Candelilla (Euphorbia antisyphilitica, of the family Euphorbiaceae) is a native desert plant of the southwestern United States and Mexico. The leafless candelilla secretes an epidermal wax in adaptation to the arid environment. For years candelilla has been gathered in rural Mexico, in some places to the point of extermination. Plants are pulled by hand and transported on burros to an extraction camp, where they are boiled in water in sunken tanks. About 8 kilograms of sulfuric acid is added for each 100 kilograms of candelilla in the brew. The wax floats to the surface as a light-colored foam, which is skimmed into other containers for further refining. It eventually solidifies as a cake, which can be cut to convenient size for shipping to market. This crude wax, containing much debris, must be further refined before being put to commercial use.
In Mexico, candelilla wax is often mixed with paraffin to make candles. Although of limited and erratic industrial supply in the United States, it often substitutes for more expensive waxes, such as beeswax and carnauba wax. Candelilla finds occasional use in coatings and adhesives, automobile polishes, printing inks, chewing gum, cosmetics, explosives, and various dressings or polishes, Since only wild plants are harvested, candelilla production is destined to be a declining industry.
Jojoba (Simmondsia chinensis, of the family Buxaceae) is native to the southwestern United States and Mexico, in spite of the name chinensis.

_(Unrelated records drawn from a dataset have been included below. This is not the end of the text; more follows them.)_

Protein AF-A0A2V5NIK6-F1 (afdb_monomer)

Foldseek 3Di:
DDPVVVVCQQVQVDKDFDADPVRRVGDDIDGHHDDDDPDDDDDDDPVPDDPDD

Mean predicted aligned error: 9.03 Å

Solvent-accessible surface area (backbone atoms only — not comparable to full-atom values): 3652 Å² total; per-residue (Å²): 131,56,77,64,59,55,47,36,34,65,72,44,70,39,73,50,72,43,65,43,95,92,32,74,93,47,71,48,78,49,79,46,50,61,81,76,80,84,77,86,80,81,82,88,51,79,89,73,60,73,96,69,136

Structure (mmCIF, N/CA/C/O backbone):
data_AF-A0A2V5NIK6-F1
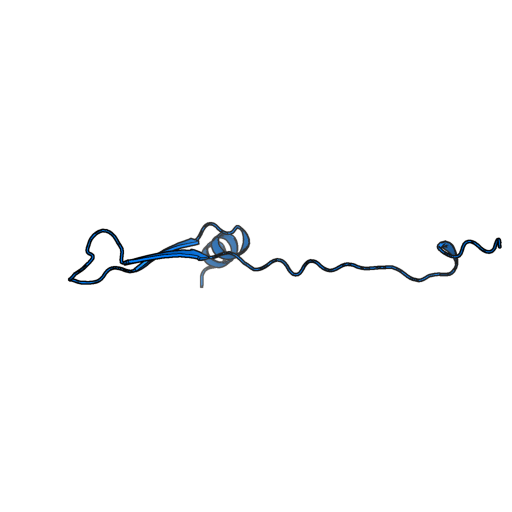#
_entry.id   AF-A0A2V5NIK6-F1
#
loop_
_atom_site.group_PDB
_atom_site.id
_atom_site.type_symbol
_atom_site.label_atom_id
_atom_site.label_alt_id
_atom_site.label_comp_id
_atom_site.label_asym_id
_atom_site.label_entity_id
_atom_site.label_seq_id
_atom_site.pdbx_PDB_ins_code
_atom_site.Cartn_x
_atom_site.Cartn_y
_atom_site.Cartn_z
_atom_site.occupancy
_atom_site.B_iso_or_equiv
_atom_site.auth_seq_id
_atom_site.auth_comp_id
_atom_site.auth_asym_id
_atom_site.auth_atom_id
_atom_site.pdbx_PDB_model_num
ATOM 1 N N . MET A 1 1 ? 5.445 -13.169 9.848 1.00 62.53 1 MET A N 1
ATOM 2 C CA . MET A 1 1 ? 4.566 -12.946 8.679 1.00 62.53 1 MET A CA 1
ATOM 3 C C . MET A 1 1 ? 4.472 -14.258 7.933 1.00 62.53 1 MET A C 1
ATOM 5 O O . MET A 1 1 ? 5.512 -14.868 7.703 1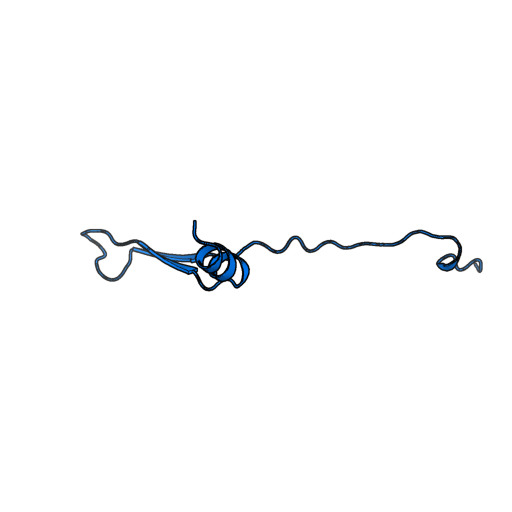.00 62.53 1 MET A O 1
ATOM 9 N N . THR A 1 2 ? 3.269 -14.733 7.624 1.00 91.81 2 THR A N 1
ATOM 10 C CA . THR A 1 2 ? 3.115 -15.917 6.7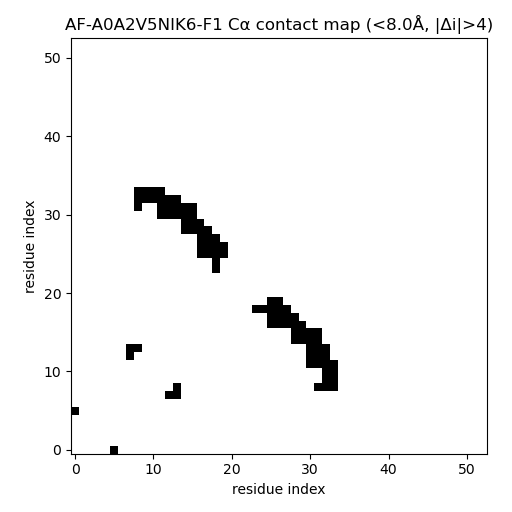69 1.00 91.81 2 THR A CA 1
ATOM 11 C C . THR A 1 2 ? 3.504 -15.556 5.331 1.00 91.81 2 THR A C 1
ATOM 13 O O . THR A 1 2 ? 3.461 -14.386 4.942 1.00 91.81 2 THR A O 1
ATOM 16 N N . ALA A 1 3 ? 3.885 -16.548 4.523 1.00 89.81 3 ALA A N 1
ATOM 17 C CA . ALA A 1 3 ? 4.206 -16.325 3.110 1.00 89.81 3 ALA A CA 1
ATOM 18 C C . ALA A 1 3 ? 3.031 -15.690 2.339 1.00 89.81 3 ALA A C 1
ATOM 20 O O . ALA A 1 3 ? 3.229 -14.907 1.414 1.00 89.81 3 ALA A O 1
ATOM 21 N N . GLU A 1 4 ? 1.804 -15.985 2.756 1.00 92.38 4 GLU A N 1
ATOM 22 C CA . GLU A 1 4 ? 0.582 -15.453 2.162 1.00 92.38 4 GLU A CA 1
ATOM 23 C C . GLU A 1 4 ? 0.360 -13.968 2.484 1.00 92.38 4 GLU A C 1
ATOM 25 O O . GLU A 1 4 ? 0.084 -13.179 1.584 1.00 92.38 4 GLU A O 1
ATOM 30 N N . GLN A 1 5 ? 0.597 -13.550 3.732 1.00 88.00 5 GLN A N 1
ATOM 31 C CA . GLN A 1 5 ? 0.519 -12.136 4.124 1.00 88.00 5 GLN A CA 1
ATOM 32 C C . GLN A 1 5 ? 1.521 -11.270 3.349 1.00 88.00 5 GLN A C 1
ATOM 34 O O . GLN A 1 5 ? 1.213 -10.140 2.972 1.00 88.00 5 GLN A O 1
ATOM 39 N N . ALA A 1 6 ? 2.718 -11.804 3.081 1.00 89.12 6 ALA A N 1
ATOM 40 C CA . ALA A 1 6 ? 3.706 -11.123 2.252 1.00 89.12 6 ALA A CA 1
ATOM 41 C C . ALA A 1 6 ? 3.215 -10.953 0.804 1.00 89.12 6 ALA A C 1
ATOM 43 O O . ALA A 1 6 ? 3.418 -9.894 0.212 1.00 89.12 6 ALA A O 1
ATOM 44 N N . ARG A 1 7 ? 2.522 -11.955 0.246 1.00 91.31 7 ARG A N 1
ATOM 45 C CA . ARG A 1 7 ? 1.920 -11.850 -1.090 1.00 91.31 7 ARG A CA 1
ATOM 46 C C . ARG A 1 7 ? 0.840 -10.778 -1.144 1.00 91.31 7 ARG A C 1
ATOM 48 O O . ARG A 1 7 ? 0.900 -9.935 -2.026 1.00 91.31 7 ARG A O 1
ATOM 55 N N . TRP A 1 8 ? -0.072 -10.730 -0.173 1.00 91.69 8 TRP A N 1
ATOM 56 C CA . TRP A 1 8 ? -1.097 -9.680 -0.124 1.00 91.69 8 TRP A CA 1
ATOM 57 C C . TRP A 1 8 ? -0.504 -8.270 -0.088 1.00 91.69 8 TRP A C 1
ATOM 59 O O . TRP A 1 8 ? -1.031 -7.370 -0.735 1.00 91.69 8 TRP A O 1
ATOM 69 N N . PHE A 1 9 ? 0.610 -8.070 0.620 1.00 89.06 9 PHE A N 1
ATOM 70 C CA . PHE A 1 9 ? 1.311 -6.784 0.630 1.00 89.06 9 PHE A CA 1
ATOM 71 C C . PHE A 1 9 ? 1.910 -6.428 -0.742 1.00 89.06 9 PHE A C 1
ATOM 73 O O . PHE A 1 9 ? 1.773 -5.294 -1.205 1.00 89.06 9 PHE A O 1
ATOM 80 N N . LEU A 1 10 ? 2.558 -7.391 -1.407 1.00 89.25 10 LEU A N 1
ATOM 81 C CA . LEU A 1 10 ? 3.145 -7.195 -2.739 1.00 89.25 10 LEU A CA 1
ATOM 82 C C . LEU A 1 10 ? 2.081 -6.966 -3.822 1.00 89.25 10 LEU A C 1
ATOM 84 O O . LEU A 1 10 ? 2.303 -6.162 -4.727 1.00 89.25 10 LEU A O 1
ATOM 88 N N . ASP A 1 11 ? 0.932 -7.628 -3.692 1.00 91.44 11 ASP A N 1
ATOM 89 C CA . ASP A 1 11 ? -0.218 -7.502 -4.591 1.00 91.44 11 ASP A CA 1
ATOM 90 C C . ASP A 1 11 ? -1.088 -6.272 -4.257 1.00 91.44 11 ASP A C 1
ATOM 92 O O . ASP A 1 11 ? -2.046 -5.975 -4.968 1.00 91.44 11 ASP A O 1
ATOM 96 N N . GLY A 1 12 ? -0.746 -5.526 -3.198 1.00 91.06 12 GLY A N 1
ATOM 97 C CA . GLY A 1 12 ? -1.444 -4.305 -2.800 1.00 91.06 12 GLY A CA 1
ATOM 98 C C . GLY A 1 12 ? -2.869 -4.549 -2.314 1.00 91.06 12 GLY A C 1
ATOM 99 O O . GLY A 1 12 ? -3.737 -3.721 -2.558 1.00 91.06 12 GLY A O 1
ATOM 100 N N . LEU A 1 13 ? -3.122 -5.675 -1.644 1.00 93.31 13 LEU A N 1
ATOM 101 C CA . LEU A 1 13 ? -4.440 -6.095 -1.149 1.00 93.31 13 LEU A CA 1
ATOM 102 C C . LEU A 1 13 ? -4.700 -5.694 0.312 1.00 93.31 13 LEU A C 1
ATOM 104 O O . LEU A 1 13 ? -5.713 -6.082 0.890 1.00 93.31 13 LEU A O 1
ATOM 108 N N . ILE A 1 14 ? -3.790 -4.940 0.931 1.00 93.56 14 ILE A N 1
ATOM 109 C CA . ILE A 1 14 ? -3.907 -4.534 2.332 1.00 93.56 14 ILE A CA 1
ATOM 110 C C . ILE A 1 14 ? -4.518 -3.135 2.410 1.00 93.56 14 ILE A C 1
ATOM 112 O O . ILE A 1 14 ? -3.959 -2.167 1.897 1.00 93.56 14 ILE A O 1
ATOM 116 N N . TYR A 1 15 ? -5.646 -3.035 3.106 1.00 94.88 15 TYR A N 1
ATOM 117 C CA . TYR A 1 15 ? -6.353 -1.787 3.370 1.00 94.88 15 TYR A CA 1
ATOM 118 C C . TY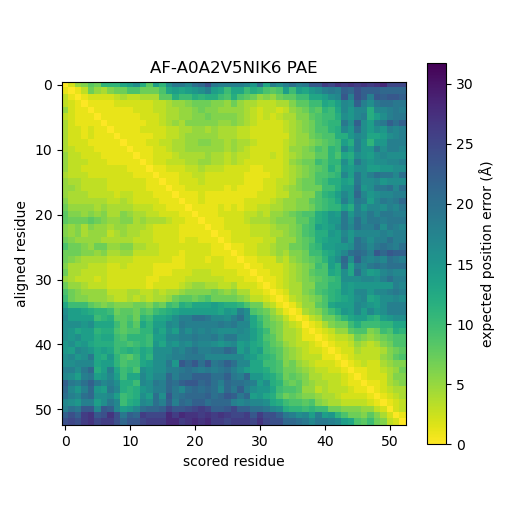R A 1 15 ? -6.365 -1.490 4.871 1.00 94.88 15 TYR A C 1
ATOM 120 O O . TYR A 1 15 ? -6.548 -2.395 5.688 1.00 94.88 15 TYR A O 1
ATOM 128 N N . MET A 1 16 ? -6.184 -0.221 5.232 1.00 94.56 16 MET A N 1
ATOM 129 C CA . MET A 1 16 ? -6.227 0.251 6.612 1.00 94.56 16 MET A CA 1
ATOM 130 C C . MET A 1 16 ? -7.217 1.405 6.754 1.00 94.56 16 MET A C 1
ATOM 132 O O . MET A 1 16 ? -7.183 2.367 5.987 1.00 94.56 16 MET A O 1
ATOM 136 N N . ASN A 1 17 ? -8.058 1.319 7.784 1.00 97.38 17 ASN A N 1
ATOM 137 C CA . ASN A 1 17 ? -8.900 2.411 8.257 1.00 97.38 17 ASN A CA 1
ATOM 138 C C . ASN A 1 17 ? -8.594 2.654 9.740 1.00 97.38 17 ASN A C 1
ATOM 140 O O . ASN A 1 17 ? -8.602 1.714 10.534 1.00 97.38 17 ASN A O 1
ATOM 144 N N . ILE A 1 18 ? -8.281 3.895 10.097 1.00 96.38 18 ILE A N 1
ATOM 145 C CA . ILE A 1 18 ? -7.985 4.318 11.466 1.00 96.38 18 ILE A CA 1
ATOM 146 C C . ILE A 1 18 ? -9.206 5.057 11.997 1.00 96.38 18 ILE A C 1
ATOM 148 O O . ILE A 1 18 ? -9.706 5.970 11.345 1.00 96.38 18 ILE A O 1
ATOM 152 N N . HIS A 1 19 ? -9.655 4.683 13.190 1.00 97.88 19 HIS A N 1
ATOM 153 C CA . HIS A 1 19 ? -10.842 5.229 13.839 1.00 97.88 19 HIS A CA 1
ATOM 154 C C . HIS A 1 19 ? -10.458 5.940 15.137 1.00 97.88 19 HIS A C 1
ATOM 156 O O . HIS A 1 19 ? -9.516 5.534 15.820 1.00 97.88 19 HIS A O 1
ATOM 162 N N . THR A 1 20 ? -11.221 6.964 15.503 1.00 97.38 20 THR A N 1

It bears a seed that contains about 50% liquid wax, which is prized as a lubricant. Jojoba substitutes for sperm whale oil, and its adoption as an agronomic crop has received much impetus from various restrictions on whaling, including the ban on sperm whale imports into the United States under endangered species legislation. By hydrogenation, the liquid wax of jojoba can be transformed into a substitute for carnauba wax and the other hard waxes of commerce. It seems the equal of hard waxes for furniture polishes and as an extender for other waxes in a variety of uses.
Wild jojoba is found from southern California and Arizona south into northwestern Mexico, usually at elevations between 600 and 1200 meters (roughly 2000 to 4000 feet). The plants are dioecious. As much as 4.5 kilograms (about 10 pounds) of seeds, which contain about 50% wax, can be harvested from a single, well-nurtured crop plant. Although mainly gathered from the wild by American Indian families, some plantings have been made in Israel, Africa, and Australia, as well as in the species' native range in the southwestern United States and Mexico. Jojoba has been experimentally planted directly to the field, but it is usually transplanted from nurseries. In cultivation, it responds to proper spacing, pruning, arid irrigation, but mechanical harvest of the seed has proven difficult.